What we want is to take a document (D) - which is a tweet in this case - and guess its classification \(\hat{c}\). We do this by calculating the probability for both of our classifications (positive and negative) using Bayes' Rule and then choosing the classification with the higher probability.

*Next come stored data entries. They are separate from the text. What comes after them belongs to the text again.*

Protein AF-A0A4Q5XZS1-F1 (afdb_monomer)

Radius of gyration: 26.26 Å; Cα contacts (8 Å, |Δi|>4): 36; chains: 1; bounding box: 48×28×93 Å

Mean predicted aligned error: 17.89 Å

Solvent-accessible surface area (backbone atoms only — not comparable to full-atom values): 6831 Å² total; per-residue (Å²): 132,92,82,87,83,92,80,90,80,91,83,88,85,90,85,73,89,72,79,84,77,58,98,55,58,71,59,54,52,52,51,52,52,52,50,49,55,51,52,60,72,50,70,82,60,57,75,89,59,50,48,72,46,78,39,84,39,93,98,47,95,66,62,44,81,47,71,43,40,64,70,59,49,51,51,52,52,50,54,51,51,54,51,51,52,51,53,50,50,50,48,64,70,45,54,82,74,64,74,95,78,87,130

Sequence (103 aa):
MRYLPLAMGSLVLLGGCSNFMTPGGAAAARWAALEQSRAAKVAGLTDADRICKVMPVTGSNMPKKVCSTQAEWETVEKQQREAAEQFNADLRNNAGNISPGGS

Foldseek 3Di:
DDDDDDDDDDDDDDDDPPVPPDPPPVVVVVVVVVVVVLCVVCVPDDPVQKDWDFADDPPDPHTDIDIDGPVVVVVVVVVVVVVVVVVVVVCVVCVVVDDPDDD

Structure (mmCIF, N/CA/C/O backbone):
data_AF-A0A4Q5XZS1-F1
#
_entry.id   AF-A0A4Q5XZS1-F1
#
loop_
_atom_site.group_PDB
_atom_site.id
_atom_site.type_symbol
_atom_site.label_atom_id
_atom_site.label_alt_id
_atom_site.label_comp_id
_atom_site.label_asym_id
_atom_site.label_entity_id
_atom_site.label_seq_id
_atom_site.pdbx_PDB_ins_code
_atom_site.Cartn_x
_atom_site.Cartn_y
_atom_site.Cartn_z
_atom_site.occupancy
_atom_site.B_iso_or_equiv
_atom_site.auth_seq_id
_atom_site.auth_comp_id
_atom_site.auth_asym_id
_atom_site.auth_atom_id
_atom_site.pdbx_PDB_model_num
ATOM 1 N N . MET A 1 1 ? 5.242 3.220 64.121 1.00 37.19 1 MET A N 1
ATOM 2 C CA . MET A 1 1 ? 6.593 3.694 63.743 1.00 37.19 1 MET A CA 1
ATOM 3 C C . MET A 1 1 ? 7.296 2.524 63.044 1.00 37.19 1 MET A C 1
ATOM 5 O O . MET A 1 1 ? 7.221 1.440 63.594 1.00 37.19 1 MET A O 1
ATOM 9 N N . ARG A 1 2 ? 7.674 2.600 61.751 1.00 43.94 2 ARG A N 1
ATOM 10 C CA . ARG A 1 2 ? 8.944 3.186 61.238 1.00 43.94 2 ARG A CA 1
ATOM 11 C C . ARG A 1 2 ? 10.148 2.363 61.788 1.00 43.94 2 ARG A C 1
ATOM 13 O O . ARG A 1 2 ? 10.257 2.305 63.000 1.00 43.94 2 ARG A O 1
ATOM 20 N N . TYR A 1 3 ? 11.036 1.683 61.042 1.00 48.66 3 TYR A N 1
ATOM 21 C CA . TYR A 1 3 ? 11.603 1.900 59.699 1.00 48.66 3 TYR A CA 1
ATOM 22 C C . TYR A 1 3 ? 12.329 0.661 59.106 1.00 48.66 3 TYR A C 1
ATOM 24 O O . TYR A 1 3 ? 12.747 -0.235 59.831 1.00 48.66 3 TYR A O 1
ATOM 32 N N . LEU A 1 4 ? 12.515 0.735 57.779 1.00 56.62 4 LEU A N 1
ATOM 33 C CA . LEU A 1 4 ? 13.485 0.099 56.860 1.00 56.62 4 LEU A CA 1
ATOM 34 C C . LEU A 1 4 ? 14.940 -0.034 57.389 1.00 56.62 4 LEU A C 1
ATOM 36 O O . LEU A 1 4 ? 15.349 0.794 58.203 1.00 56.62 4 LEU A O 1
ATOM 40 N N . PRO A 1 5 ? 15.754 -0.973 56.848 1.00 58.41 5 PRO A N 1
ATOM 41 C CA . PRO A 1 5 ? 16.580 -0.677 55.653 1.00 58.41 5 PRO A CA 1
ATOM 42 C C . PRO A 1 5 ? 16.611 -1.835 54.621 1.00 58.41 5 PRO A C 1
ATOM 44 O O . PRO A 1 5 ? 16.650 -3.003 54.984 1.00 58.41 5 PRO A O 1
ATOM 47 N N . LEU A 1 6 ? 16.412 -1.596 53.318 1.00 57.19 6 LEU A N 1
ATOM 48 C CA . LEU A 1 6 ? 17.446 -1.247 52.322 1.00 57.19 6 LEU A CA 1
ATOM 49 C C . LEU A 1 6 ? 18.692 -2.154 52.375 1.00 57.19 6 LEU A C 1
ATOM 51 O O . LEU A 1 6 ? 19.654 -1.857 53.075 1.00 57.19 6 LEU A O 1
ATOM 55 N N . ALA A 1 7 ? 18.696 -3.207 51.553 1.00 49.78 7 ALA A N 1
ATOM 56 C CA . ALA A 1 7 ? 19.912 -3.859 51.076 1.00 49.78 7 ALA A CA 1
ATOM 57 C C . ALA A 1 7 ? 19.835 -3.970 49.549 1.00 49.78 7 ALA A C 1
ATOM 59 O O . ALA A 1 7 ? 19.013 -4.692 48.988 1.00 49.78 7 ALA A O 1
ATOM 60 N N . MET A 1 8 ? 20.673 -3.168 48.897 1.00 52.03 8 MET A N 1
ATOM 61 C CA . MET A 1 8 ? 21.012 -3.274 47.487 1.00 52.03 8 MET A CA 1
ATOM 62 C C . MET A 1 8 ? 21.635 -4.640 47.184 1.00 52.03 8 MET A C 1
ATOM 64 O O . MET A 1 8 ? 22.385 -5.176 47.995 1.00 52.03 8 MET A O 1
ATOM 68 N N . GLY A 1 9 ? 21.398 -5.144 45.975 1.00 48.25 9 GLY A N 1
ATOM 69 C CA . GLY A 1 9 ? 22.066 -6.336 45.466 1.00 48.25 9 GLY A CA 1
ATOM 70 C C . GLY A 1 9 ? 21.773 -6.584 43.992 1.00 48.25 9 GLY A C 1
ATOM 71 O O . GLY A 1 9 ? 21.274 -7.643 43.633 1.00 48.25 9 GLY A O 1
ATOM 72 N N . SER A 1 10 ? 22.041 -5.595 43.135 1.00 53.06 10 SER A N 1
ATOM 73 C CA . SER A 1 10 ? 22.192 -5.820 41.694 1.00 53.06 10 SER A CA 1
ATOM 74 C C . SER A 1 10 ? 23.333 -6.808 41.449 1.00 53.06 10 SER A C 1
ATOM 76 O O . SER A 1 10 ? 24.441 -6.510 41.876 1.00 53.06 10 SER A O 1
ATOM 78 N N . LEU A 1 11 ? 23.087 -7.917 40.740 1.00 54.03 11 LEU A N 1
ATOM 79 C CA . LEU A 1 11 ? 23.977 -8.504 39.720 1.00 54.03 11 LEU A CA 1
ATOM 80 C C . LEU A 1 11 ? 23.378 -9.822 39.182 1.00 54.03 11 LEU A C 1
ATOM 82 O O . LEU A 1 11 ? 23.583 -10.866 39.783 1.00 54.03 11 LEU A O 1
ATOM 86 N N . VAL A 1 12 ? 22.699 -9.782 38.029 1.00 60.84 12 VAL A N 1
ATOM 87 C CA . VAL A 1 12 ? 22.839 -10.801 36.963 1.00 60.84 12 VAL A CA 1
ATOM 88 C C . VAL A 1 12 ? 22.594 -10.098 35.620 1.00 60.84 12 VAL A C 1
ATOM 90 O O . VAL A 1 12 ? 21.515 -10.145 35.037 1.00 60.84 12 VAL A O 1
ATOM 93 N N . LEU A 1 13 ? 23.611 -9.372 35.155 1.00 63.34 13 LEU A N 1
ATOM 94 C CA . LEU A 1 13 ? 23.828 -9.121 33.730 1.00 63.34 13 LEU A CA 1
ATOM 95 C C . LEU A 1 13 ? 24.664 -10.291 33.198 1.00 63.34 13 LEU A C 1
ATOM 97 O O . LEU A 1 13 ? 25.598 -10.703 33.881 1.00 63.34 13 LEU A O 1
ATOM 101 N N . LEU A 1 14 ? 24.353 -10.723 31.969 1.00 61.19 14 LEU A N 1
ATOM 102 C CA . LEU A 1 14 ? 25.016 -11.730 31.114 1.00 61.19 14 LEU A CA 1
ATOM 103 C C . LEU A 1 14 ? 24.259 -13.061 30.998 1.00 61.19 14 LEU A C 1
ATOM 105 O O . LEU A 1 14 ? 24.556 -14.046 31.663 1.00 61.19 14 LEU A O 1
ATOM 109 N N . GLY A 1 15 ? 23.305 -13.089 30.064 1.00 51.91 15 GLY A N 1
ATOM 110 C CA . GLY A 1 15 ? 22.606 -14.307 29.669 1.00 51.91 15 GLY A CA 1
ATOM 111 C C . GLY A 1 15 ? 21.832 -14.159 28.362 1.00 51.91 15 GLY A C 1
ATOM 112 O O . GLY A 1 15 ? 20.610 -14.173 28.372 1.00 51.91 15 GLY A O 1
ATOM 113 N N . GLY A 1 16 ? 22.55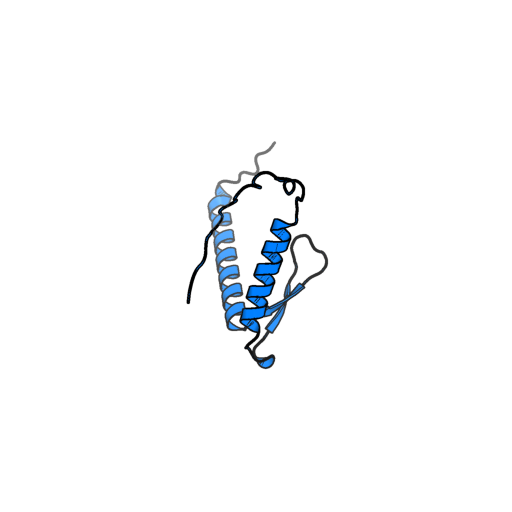0 -14.051 27.239 1.00 45.66 16 GLY A N 1
ATOM 114 C CA . GLY A 1 16 ? 22.067 -14.600 25.968 1.00 45.66 16 GLY A CA 1
ATOM 115 C C . GLY A 1 16 ? 21.573 -13.613 24.910 1.00 45.66 16 GLY A C 1
ATOM 116 O O . GLY A 1 16 ? 20.376 -13.433 24.713 1.00 45.66 16 GLY A O 1
ATOM 117 N N . CYS A 1 17 ? 22.497 -13.137 24.074 1.00 60.31 17 CYS A N 1
ATOM 118 C CA . CYS A 1 17 ? 22.218 -12.787 22.677 1.00 60.31 17 CYS A CA 1
ATOM 119 C C . CYS A 1 17 ? 21.906 -14.047 21.831 1.00 60.31 17 CYS A C 1
ATOM 121 O 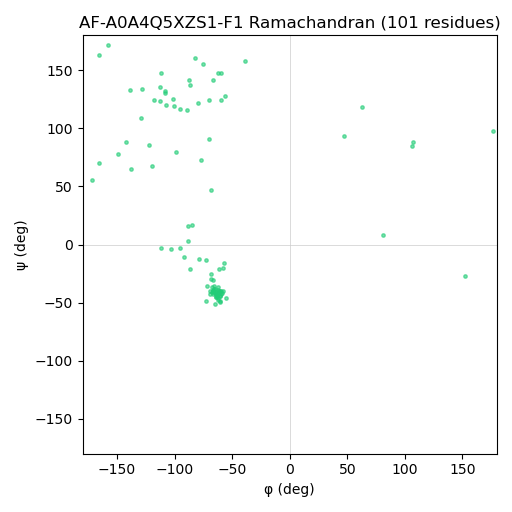O . CYS A 1 17 ? 22.463 -14.224 20.753 1.00 60.31 17 CYS A O 1
ATOM 123 N N . SER A 1 18 ? 21.049 -14.957 22.304 1.00 54.25 18 SER A N 1
ATOM 124 C CA . SER A 1 18 ? 20.670 -16.185 21.583 1.00 54.25 18 SER A CA 1
ATOM 125 C C . SER A 1 18 ? 19.473 -16.006 20.642 1.00 54.25 18 SER A C 1
ATOM 127 O O . SER A 1 18 ? 19.088 -16.949 19.963 1.00 54.25 18 SER A O 1
ATOM 129 N N . ASN A 1 19 ? 18.929 -14.795 20.495 1.00 50.19 19 ASN A N 1
ATOM 130 C CA . ASN A 1 19 ? 17.876 -14.519 19.504 1.00 50.19 19 ASN A CA 1
ATOM 131 C C . ASN A 1 19 ? 18.417 -14.111 18.117 1.00 50.19 19 ASN A C 1
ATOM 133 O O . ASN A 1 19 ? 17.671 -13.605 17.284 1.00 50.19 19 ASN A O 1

\begin{align} \hat{c} &= \underset{c \in C}{\mathrm{argmax}} P(c|d)\\ &= \underset{c \in C}{\mathrm{argmax}} P(D|c)P(c)\\ \end{align}

So our guess as to what class the document belongs to is the classification with the highest probability given the document - and "the probability of the classification given the document", when translated using Bayes' Rule, becomes the probability of the document given the classification (the likelihood of the document) times the prior probability of any document belonging to the class. But then you might wonder - if there's only one of each document then won't the probability always be \(\frac{1}{c}\)? It would, so we use the words within the document to calculate the probability for the document. How? Well, I mentioned earlier that we make two assumptions - that the documents can be represented as a bag of words and that they are independent. The independent assumption allows us to figure out the total probability using the Multiplication Rule:

\[ P(A \cap B) = P(A)P(B) \]

The probability of A and B is the product of their probabilities. In this case we are calculating the probability of the document as the product of the conditional probabilities of the words given the class:

\[ P(D|c) = \prod_{i=1}^{n}P(w_i | c) \]

Where the n refers to the number of words in the document. Given this we could re-write the previous equation like this.

\begin{align} \hat{c} &= \underset{c \in C}{\textrm{argmax}} P(c) \prod_{i}^{n} P(w_i | c)\\ \end{align}

But it turns out this form isn't really ideal. Among other things you're multiplying values that range from 0 to 1, with most values being less than 1, so the more classes you have, the smaller this number will get and you could end up with really small numbers leading to underflow. So we're going to do a log transform of the equation which will also simplify the computation a little (although nowadays I don't know that that's so much of a consideration).

\[ \hat{c} = \underset{c \in C}{\textrm{argmax}} \log{P(c)} + \sum_{i=1}^n \log{P(w_i|c)} \]

This is what we'll use to classify tweets after training the model by building up the probabilities.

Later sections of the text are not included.